If You Must Spy, Do It Silkily, and Other News


On the Shelf

Emily Hahn.


  • Rarely does a piece of writing combine my two all-time favorite interests: midcentury cryptography and secret silk squares. Today there’s such a piece. It’s about Emily Hahn, who was once, as Taras Grescoe writes, “one of America’s most widely read, and notorious, literary adventurers.” Hahn had an affair with a Chinese aristocrat; she picked up an opium habit, because why not; she held role-playing parties in her apartment and could often be found puffing cigars. And, as Grescoe reveals, the U.S. government once suspected she was a spy: “In a file in Hahn’s papers at the Lilly Library, in Bloomington, Indiana, I’d found a square of white silk, covered from edge to edge with typewritten names, cryptic messages, and several lines of Japanese poetry. The file also contained letters, on F.B.I. stationery, indicating that customs agents had discovered the silk square sewn into a sleeve of her daughter’s dress. Hahn, suspected of spying for the Japanese, was detained and interrogated for several hours. The silk cloth was sent to Washington to be examined for coded messages. In the files, I found a letter from the Treasury Department, sent four months later, acknowledging its return.

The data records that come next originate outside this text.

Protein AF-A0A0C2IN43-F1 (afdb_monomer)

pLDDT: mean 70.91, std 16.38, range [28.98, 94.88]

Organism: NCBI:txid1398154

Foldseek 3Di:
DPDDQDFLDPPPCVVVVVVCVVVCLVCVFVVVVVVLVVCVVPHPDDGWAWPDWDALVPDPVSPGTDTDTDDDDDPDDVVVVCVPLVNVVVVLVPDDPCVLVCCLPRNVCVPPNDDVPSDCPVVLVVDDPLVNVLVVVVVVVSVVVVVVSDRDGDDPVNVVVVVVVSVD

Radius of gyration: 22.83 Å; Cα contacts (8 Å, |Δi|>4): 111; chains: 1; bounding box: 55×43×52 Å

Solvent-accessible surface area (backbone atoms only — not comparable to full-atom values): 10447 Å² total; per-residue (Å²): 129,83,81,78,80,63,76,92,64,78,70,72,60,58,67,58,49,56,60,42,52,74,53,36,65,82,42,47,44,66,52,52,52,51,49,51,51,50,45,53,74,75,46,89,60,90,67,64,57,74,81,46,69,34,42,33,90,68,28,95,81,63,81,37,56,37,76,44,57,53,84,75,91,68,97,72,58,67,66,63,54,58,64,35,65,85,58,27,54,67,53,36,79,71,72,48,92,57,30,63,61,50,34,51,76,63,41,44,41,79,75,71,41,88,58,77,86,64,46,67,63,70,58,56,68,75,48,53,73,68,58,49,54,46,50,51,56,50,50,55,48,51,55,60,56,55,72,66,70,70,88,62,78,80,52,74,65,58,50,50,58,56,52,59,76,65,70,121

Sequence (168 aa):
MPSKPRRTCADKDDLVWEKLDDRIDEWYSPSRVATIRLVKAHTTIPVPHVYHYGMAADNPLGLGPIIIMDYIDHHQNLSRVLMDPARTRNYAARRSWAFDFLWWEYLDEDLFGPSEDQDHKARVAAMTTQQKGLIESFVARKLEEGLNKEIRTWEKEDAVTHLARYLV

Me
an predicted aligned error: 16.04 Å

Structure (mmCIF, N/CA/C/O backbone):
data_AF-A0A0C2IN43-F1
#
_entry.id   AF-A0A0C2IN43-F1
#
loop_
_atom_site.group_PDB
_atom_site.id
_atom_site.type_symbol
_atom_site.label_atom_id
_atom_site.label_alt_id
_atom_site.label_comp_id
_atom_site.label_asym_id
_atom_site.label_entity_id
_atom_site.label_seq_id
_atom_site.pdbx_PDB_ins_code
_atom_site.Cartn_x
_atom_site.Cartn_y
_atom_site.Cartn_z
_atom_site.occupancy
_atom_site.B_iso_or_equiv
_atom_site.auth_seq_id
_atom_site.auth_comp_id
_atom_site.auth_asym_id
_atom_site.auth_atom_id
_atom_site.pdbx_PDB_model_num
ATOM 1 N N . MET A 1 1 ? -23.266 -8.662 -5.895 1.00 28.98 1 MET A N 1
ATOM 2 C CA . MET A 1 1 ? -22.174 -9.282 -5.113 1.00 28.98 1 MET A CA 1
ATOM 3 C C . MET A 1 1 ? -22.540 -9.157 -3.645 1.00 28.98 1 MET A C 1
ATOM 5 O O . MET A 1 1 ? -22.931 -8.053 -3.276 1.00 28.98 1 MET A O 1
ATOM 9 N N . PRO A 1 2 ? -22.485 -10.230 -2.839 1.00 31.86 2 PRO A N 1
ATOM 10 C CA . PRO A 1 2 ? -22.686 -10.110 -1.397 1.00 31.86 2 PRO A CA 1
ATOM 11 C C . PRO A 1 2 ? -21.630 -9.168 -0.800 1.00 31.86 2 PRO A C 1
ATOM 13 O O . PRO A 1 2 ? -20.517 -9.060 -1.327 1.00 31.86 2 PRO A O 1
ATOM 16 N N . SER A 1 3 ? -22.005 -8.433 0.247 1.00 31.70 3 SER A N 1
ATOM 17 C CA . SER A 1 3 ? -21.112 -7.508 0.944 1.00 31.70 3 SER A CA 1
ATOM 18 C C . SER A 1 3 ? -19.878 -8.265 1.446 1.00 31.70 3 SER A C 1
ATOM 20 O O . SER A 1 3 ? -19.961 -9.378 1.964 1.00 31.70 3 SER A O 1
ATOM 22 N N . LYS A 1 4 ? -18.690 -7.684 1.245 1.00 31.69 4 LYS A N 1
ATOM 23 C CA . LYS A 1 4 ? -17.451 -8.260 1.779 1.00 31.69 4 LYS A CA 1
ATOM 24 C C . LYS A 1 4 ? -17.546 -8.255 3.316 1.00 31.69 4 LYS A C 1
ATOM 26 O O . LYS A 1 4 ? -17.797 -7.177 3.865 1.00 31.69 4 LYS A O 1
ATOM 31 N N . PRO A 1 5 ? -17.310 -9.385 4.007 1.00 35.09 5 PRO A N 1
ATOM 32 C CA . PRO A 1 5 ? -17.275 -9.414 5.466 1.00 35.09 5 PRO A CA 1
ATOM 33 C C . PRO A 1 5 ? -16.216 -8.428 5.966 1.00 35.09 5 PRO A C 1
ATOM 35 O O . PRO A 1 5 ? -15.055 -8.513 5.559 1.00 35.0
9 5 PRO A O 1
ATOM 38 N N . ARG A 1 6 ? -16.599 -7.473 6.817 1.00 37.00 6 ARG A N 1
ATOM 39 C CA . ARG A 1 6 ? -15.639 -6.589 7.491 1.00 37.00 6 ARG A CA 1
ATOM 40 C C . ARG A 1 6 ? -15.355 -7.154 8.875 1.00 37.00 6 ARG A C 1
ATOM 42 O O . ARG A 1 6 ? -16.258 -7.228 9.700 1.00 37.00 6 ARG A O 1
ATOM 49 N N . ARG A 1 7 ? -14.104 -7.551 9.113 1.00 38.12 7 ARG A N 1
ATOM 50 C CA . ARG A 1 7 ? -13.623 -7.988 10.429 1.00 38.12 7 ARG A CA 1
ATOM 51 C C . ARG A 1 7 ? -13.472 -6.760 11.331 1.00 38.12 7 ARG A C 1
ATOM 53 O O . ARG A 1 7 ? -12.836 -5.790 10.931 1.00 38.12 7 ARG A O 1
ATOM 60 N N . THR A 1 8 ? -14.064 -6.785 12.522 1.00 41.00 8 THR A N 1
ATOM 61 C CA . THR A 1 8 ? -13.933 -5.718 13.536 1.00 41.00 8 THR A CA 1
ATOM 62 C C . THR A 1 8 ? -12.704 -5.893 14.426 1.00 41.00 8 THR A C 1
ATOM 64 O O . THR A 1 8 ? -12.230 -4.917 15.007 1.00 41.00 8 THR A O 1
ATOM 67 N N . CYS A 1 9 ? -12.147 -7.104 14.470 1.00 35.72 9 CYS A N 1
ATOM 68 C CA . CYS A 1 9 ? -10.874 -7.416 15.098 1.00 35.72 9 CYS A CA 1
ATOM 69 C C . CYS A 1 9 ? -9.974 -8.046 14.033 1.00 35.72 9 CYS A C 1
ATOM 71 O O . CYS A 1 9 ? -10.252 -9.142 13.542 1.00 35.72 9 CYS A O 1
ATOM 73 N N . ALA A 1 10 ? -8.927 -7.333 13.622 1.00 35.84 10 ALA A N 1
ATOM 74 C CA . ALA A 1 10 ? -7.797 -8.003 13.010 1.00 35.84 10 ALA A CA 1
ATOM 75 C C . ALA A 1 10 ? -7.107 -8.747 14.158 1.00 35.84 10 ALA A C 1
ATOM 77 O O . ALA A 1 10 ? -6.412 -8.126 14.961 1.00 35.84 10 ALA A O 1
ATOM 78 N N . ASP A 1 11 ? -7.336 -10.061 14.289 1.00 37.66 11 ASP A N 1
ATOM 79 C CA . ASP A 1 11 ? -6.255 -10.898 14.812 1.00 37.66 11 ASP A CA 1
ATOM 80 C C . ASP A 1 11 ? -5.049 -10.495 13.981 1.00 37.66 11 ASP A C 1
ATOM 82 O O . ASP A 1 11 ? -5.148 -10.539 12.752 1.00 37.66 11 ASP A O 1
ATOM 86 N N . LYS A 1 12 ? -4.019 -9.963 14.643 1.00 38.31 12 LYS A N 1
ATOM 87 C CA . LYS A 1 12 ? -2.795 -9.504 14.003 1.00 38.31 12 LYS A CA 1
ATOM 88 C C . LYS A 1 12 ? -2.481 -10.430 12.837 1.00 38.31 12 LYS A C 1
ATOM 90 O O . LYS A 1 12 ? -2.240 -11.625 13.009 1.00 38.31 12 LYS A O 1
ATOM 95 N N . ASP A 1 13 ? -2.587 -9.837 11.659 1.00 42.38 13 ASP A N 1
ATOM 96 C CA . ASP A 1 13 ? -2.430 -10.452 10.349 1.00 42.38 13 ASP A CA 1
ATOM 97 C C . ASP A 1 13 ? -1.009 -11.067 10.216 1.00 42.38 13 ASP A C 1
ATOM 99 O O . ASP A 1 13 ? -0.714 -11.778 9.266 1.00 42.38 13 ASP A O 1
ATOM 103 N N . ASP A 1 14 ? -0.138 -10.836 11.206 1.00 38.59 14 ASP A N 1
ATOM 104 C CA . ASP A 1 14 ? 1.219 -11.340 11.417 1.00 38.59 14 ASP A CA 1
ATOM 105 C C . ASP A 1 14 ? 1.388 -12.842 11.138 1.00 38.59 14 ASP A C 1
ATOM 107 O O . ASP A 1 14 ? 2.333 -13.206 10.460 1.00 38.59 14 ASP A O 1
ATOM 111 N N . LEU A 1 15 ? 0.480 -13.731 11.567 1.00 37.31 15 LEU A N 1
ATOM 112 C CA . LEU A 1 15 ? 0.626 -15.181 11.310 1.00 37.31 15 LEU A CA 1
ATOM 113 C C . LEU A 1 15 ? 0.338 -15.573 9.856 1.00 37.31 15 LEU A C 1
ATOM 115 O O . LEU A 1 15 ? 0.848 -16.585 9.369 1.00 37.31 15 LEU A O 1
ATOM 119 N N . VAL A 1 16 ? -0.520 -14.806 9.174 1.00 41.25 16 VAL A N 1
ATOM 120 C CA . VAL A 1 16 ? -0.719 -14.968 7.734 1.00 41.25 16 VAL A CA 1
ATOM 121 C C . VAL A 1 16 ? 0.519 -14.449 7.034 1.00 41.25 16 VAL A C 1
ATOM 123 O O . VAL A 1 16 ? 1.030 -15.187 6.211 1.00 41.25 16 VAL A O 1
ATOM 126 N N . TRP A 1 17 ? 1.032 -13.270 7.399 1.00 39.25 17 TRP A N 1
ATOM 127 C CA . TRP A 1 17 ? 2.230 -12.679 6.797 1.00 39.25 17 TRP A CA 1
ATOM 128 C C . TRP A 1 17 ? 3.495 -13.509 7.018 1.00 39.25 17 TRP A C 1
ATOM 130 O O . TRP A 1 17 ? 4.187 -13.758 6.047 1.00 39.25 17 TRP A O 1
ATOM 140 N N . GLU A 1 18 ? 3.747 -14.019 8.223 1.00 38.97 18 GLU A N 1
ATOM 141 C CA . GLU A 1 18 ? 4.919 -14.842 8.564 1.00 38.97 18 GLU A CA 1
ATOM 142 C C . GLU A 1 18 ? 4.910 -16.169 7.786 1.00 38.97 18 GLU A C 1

But I couldn’t be certain what, if anything, the cryptographers had discovered. I was hoping [Hahn’s daughter Carola] Vecchio could explain at least some of the messages to me.”
  • Our editor, Lorin Stein, interviews Richard Price about the role Hubert Selby’s Last Exit to Brooklyn played in his genesis as a writer. Price first read the novel when he was seventeen, on an interminable bus ride to Ithaca: “I’ve always been attracted to what I guess would be loosely called social realism. Sort of urban oriented, cement and working-class and squalling babies … I always found it a little grim. It felt not so much like a novel to take you away but a novel to convince you of a certain point of view about social justice. And I always found that a little leaden. But I liked the subjects. And when I had read Last Exit to Brooklyn as a kid, and specifically the first chapter, ‘Another Day Another Dollar,’ it was like he found a way to write about the same things but in almost incantatory bebop way. He was part of that scene in the late fifties, early sixties where jazz influenced a lot of writers. He had a lyricism to the work … I just felt like, If I’m gonna write about this, if this is the subject that draws me, I wanna have rhythm. I wanna have a little Selby bebop in the way I write.”

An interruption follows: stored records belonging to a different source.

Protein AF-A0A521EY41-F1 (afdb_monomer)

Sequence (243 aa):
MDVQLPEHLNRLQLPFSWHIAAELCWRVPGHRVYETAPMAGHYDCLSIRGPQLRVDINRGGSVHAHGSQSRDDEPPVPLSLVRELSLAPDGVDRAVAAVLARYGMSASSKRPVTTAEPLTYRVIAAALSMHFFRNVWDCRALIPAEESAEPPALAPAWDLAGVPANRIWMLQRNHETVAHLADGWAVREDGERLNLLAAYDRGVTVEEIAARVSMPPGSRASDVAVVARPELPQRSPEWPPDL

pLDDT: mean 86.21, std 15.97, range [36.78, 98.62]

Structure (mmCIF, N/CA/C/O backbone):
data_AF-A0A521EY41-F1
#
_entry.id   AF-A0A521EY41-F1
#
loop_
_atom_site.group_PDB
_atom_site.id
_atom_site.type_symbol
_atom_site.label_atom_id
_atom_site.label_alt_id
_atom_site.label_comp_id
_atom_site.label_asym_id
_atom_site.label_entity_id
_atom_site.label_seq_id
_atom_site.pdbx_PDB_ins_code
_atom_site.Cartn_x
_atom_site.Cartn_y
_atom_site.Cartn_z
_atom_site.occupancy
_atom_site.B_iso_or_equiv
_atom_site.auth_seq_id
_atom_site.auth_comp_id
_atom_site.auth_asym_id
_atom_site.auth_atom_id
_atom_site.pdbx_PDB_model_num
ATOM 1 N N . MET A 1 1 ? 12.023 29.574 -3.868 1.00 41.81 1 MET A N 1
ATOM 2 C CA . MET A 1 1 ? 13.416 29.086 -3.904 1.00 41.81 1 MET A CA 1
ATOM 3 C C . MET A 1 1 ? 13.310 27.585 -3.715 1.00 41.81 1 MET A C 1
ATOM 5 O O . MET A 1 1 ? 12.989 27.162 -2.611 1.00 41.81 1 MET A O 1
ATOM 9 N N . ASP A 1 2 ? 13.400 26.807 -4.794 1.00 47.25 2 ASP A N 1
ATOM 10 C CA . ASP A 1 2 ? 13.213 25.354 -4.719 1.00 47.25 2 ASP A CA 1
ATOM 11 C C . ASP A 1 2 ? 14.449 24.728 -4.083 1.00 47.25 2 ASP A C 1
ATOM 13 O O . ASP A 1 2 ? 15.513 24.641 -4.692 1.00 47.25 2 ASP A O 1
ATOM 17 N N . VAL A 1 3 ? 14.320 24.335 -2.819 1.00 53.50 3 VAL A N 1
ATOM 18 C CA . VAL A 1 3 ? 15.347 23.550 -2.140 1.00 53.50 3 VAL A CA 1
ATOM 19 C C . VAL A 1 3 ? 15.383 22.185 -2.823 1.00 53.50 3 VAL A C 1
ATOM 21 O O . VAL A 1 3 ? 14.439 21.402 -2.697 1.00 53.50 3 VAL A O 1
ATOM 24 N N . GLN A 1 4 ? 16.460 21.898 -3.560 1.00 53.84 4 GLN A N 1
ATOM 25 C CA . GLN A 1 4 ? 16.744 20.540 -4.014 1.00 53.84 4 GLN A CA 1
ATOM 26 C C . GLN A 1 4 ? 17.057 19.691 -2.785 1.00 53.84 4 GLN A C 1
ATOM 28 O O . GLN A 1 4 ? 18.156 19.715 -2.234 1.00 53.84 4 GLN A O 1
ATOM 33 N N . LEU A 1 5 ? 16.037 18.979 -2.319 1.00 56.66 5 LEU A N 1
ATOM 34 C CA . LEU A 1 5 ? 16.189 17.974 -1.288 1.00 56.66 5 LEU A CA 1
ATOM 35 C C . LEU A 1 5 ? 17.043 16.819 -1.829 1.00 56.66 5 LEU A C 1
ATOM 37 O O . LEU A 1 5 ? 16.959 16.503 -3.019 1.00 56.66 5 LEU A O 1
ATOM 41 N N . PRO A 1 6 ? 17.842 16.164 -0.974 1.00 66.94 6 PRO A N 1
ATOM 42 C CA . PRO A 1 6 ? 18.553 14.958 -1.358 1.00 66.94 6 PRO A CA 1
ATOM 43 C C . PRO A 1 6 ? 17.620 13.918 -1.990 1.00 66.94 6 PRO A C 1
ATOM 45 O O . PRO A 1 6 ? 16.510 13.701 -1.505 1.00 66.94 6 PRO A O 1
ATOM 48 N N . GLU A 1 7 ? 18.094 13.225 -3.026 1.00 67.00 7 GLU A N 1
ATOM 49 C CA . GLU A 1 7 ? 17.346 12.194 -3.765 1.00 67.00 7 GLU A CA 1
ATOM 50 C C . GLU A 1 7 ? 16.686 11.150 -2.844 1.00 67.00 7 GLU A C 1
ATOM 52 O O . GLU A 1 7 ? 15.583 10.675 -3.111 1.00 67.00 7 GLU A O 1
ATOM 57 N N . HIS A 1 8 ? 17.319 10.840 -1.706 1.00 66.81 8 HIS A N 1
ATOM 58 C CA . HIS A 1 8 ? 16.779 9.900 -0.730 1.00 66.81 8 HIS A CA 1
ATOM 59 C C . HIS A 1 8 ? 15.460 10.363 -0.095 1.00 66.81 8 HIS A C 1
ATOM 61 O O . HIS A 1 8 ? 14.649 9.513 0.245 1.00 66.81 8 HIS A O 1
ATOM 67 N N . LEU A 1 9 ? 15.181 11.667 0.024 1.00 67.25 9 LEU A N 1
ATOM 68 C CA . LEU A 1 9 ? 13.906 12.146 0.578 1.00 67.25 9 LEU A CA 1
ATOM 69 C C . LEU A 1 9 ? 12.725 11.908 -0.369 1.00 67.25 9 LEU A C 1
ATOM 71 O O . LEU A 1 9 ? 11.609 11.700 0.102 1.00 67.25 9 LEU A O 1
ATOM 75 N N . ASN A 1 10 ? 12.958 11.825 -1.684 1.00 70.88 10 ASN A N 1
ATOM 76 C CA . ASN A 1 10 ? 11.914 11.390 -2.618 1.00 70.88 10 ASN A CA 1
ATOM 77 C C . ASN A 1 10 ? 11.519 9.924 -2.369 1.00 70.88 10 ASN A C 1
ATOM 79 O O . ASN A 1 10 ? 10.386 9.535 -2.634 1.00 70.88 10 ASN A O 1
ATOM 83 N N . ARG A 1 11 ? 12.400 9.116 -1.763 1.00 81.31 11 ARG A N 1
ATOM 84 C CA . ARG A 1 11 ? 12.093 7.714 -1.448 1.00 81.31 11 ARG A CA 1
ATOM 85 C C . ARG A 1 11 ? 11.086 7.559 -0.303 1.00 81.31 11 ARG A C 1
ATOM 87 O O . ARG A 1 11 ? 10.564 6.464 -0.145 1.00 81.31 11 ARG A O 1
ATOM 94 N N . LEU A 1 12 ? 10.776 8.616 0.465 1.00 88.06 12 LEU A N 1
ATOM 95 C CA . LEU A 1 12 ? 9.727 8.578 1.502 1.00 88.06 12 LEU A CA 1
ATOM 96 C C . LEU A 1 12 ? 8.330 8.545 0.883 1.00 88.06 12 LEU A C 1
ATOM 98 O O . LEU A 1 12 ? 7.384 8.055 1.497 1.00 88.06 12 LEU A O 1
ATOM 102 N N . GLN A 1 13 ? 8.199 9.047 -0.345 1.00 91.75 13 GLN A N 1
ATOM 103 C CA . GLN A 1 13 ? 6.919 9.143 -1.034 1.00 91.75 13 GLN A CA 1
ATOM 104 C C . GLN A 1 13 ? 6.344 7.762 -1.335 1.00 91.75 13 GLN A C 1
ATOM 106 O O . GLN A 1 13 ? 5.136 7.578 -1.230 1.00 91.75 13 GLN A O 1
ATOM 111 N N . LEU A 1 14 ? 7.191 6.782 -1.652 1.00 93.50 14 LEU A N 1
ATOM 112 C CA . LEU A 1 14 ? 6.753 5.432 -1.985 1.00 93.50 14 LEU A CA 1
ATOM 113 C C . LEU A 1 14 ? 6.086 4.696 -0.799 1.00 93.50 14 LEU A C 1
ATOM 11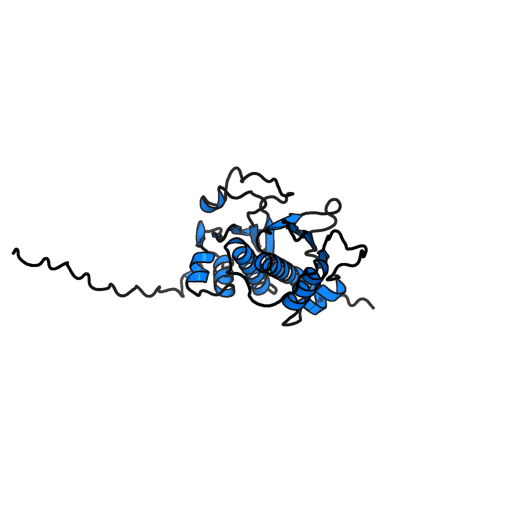5 O O . LEU A 1 14 ? 4.922 4.313 -0.943 1.00 93.50 14 LEU A O 1
ATOM 119 N N . PRO A 1 15 ? 6.731 4.512 0.374 1.00 95.50 15 PRO A N 1
ATOM 120 C CA . PRO A 1 15 ? 6.075 3.904 1.530 1.00 95.50 15 PRO A CA 1
ATOM 121 C C . PRO A 1 15 ? 4.868 4.720 2.003 1.00 95.50 15 PRO A C 1
ATOM 123 O O . PRO A 1 15 ? 3.844 4.137 2.355 1.00 95.50 15 PRO A O 1
ATOM 126 N N . PHE A 1 16 ? 4.943 6.055 1.951 1.00 96.69 16 PHE A N 1
ATOM 127 C CA . PHE A 1 16 ? 3.821 6.928 2.301 1.00 96.69 16 PHE A CA 1
ATOM 128 C C . PHE A 1 16 ? 2.611 6.725 1.372 1.00 96.69 16 PHE A C 1
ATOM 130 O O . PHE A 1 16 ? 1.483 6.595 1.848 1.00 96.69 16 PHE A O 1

  • David Cole has the story of Gavin Grimm, a fifteen-year-old whose fight for transgender rights was recently thwarted in the courts, where, at least, there was poetry involved: “Poetry and judicial opinions do not often mix. Judging is ordinarily a prosaic task: weighing arguments, applying tests of legal doctrine, finding facts, stating conclusions, declaring winners and losers, announcing law. This is not the stuff of poetry. But every once in a while, poetry is called for. It can capture what reasoned judgment cannot. On Friday, April 7, Judge Andre Davis of the U.S. Court of Appeals for the Fourth Circuit resorted to a poem by the Palestinian-American writer Naomi Shihab Nye, in an extraordinary opinion praising a young man who fought for his rights—and lost … Borrowing from Nye’s poem, ‘Famous,’ [Davis] explained that Gavin is ‘famous,’ not in the Hollywood sense of celebrity, but in Nye’s sense, because ‘[he] never forgot what [he] could do’ … ‘The river is famous to the fish. / The loud voice is famous to silence, / which knew it would inherit the earth / before anybody said so.
  • Want to read James Baldwin’s letters? So do I! But we can’t. Jennifer Schuessler reports on the latest efforts of the Baldwin estate to retain the author’s posthumous privacy: “The Baldwin estate has held tight to hundreds in its possession, letting only a few scholars see them. It has almost never allowed any of Baldwin’s correspondence to be published, or given biographers permission to quote a single word. Now, Baldwin’s papers have landed in one of the nation’s leading archival institutions, the Schomburg Center for Research in Black Culture, a division of the New York Public Library, in Harlem. But, in a striking twist, many of his personal letters will remain off limits for another generation—a byproduct of complicated negotiations between the library and the estate, and a reminder that family members are not always comfortable with the spotlight’s falling on a loved one, even decades after death.”
  • Lucas Adams knows a lot about Spam, especially Spam during wartime. He drew a comic about it, and these are some of the words in that comic: “It was not just a tool for human consumption. It became a tool of the GI, and took on many forms: octopus bait, candles, skin-conditioner substitute, boot waterproofer, romantic gift (Spam was sold as an aphrodisiac at restaurants in Allied-occupied Naples). And no part of Spam was wasted: leftover cans were crafted into pots and pans, used to plug holes in airplane wings. Channel Island refugees even made soup from leftover Spam juice … What made Spam capable of traveling thousands of miles, through scorching summers, frigid winters, and to the various fronts of the war? Science, of course.”